**** Material for the task ****
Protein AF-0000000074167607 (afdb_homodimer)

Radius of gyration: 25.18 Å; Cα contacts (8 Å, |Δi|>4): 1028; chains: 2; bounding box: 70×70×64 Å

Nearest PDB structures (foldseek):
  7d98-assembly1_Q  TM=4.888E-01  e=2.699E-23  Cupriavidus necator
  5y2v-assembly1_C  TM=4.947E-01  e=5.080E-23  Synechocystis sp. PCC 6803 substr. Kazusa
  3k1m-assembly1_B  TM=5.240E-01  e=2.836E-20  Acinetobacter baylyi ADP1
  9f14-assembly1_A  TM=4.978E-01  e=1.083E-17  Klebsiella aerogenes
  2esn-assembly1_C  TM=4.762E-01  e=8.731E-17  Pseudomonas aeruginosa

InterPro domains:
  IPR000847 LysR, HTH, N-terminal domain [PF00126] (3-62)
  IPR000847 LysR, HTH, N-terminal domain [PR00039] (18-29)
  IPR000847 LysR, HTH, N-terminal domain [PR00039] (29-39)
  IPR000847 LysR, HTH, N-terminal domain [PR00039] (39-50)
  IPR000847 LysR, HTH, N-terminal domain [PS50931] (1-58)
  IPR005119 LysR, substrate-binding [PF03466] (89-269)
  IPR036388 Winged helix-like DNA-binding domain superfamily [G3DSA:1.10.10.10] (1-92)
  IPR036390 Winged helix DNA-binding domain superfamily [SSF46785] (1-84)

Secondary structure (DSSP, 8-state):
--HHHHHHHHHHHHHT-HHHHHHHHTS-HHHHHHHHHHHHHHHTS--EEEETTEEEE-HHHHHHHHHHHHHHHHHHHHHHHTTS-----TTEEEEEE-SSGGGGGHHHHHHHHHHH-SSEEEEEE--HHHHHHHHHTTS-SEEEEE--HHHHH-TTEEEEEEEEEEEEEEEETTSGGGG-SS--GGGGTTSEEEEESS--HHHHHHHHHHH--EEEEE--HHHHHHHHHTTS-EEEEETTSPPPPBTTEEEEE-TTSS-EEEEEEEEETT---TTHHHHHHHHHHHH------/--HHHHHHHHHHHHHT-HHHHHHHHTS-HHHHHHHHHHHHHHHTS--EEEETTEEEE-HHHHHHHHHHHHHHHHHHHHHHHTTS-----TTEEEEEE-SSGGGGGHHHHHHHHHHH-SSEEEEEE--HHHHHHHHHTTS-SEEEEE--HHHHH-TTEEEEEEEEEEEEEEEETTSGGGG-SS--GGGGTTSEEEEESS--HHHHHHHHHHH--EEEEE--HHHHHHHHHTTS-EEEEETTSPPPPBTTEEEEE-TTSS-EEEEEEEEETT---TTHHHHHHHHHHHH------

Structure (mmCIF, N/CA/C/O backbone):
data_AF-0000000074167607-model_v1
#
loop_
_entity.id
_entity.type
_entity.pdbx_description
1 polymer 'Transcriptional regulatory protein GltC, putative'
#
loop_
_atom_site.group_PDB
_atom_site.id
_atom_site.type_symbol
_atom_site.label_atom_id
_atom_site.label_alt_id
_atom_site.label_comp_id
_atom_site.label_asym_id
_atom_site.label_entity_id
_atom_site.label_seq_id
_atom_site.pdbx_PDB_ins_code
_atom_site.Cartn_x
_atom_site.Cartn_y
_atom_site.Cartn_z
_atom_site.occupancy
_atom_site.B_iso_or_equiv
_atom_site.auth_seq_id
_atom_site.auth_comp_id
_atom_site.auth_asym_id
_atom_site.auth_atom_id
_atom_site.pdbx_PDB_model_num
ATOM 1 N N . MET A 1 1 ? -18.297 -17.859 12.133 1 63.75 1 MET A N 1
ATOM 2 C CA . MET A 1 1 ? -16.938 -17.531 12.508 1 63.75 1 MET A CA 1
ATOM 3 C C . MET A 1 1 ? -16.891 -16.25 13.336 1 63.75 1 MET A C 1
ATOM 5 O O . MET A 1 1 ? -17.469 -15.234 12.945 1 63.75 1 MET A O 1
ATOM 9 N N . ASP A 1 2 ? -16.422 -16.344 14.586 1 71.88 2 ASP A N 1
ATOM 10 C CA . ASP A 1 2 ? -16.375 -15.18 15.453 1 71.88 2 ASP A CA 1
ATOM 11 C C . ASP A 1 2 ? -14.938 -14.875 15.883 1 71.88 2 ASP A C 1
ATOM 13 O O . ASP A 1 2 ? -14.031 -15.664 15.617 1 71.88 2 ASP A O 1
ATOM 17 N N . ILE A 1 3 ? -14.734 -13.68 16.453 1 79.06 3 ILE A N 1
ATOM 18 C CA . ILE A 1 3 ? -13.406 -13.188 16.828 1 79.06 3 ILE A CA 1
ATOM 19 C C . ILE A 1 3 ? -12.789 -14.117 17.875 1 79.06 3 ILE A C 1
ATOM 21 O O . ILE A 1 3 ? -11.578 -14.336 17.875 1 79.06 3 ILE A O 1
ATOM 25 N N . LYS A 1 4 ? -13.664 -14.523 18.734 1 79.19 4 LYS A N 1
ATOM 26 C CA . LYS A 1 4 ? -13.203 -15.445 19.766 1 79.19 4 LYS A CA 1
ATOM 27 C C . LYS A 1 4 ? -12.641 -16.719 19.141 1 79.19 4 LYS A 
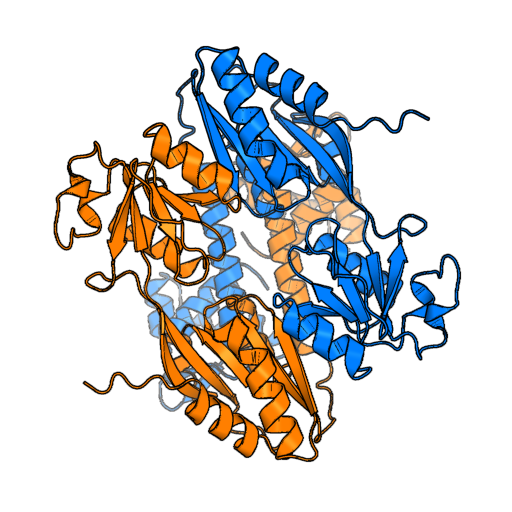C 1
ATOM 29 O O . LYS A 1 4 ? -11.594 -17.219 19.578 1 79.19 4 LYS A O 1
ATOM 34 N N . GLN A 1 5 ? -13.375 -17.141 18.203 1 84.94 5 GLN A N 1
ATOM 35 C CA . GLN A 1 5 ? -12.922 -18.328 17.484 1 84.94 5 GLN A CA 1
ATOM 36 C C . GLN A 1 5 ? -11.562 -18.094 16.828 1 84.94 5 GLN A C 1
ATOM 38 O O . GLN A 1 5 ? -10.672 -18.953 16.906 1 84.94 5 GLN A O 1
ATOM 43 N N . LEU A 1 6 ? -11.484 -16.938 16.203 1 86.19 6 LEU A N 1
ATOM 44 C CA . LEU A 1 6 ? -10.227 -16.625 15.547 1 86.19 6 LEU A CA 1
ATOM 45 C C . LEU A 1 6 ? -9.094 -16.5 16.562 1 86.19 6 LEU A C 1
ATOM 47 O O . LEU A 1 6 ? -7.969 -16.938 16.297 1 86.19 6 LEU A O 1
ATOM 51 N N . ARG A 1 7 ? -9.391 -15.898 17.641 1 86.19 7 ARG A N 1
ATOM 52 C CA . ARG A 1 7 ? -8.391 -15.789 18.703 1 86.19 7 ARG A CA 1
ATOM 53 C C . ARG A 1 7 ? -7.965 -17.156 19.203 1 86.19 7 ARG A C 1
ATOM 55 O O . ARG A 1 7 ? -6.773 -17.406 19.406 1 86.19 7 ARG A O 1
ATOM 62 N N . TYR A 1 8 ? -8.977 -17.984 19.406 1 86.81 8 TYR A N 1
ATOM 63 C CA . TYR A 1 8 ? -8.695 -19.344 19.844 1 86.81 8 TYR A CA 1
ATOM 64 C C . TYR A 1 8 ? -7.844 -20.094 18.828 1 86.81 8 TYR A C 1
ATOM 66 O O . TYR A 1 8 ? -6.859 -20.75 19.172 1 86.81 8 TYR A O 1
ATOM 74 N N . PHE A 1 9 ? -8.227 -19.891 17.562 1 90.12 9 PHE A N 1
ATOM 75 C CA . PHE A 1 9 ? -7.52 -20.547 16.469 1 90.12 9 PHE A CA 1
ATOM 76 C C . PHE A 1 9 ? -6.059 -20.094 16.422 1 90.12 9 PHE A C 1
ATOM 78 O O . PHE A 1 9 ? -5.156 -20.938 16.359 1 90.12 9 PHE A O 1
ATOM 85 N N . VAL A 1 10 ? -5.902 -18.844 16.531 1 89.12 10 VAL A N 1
****
* What you need to do
Looking at the data above, write out exactly the lines that start at the one containing "ATOM 38 O O" and end at the one containing "ATOM 51 N N"; include both and nothing beyond.

* Response area
ATOM 38 O O . GLN A 1 5 ? -10.672 -18.953 16.906 1 84.94 5 GLN A O 1
ATOM 43 N N . LEU A 1 6 ? -11.484 -16.938 16.203 1 86.19 6 LEU A N 1
ATOM 44 C CA . LEU A 1 6 ? -10.227 -16.625 15.547 1 86.19 6 LEU A CA 1
ATOM 45 C C . LEU A 1 6 ? -9.094 -16.5 16.562 1 86.19 6 LEU A C 1
ATOM 47 O O . LEU A 1 6 ? -7.969 -16.938 16.297 1 86.19 6 LEU A O 1
ATOM 51 N N . ARG A 1 7 ? -9.391 -15.898 17.641 1 86.19 7 ARG A N 1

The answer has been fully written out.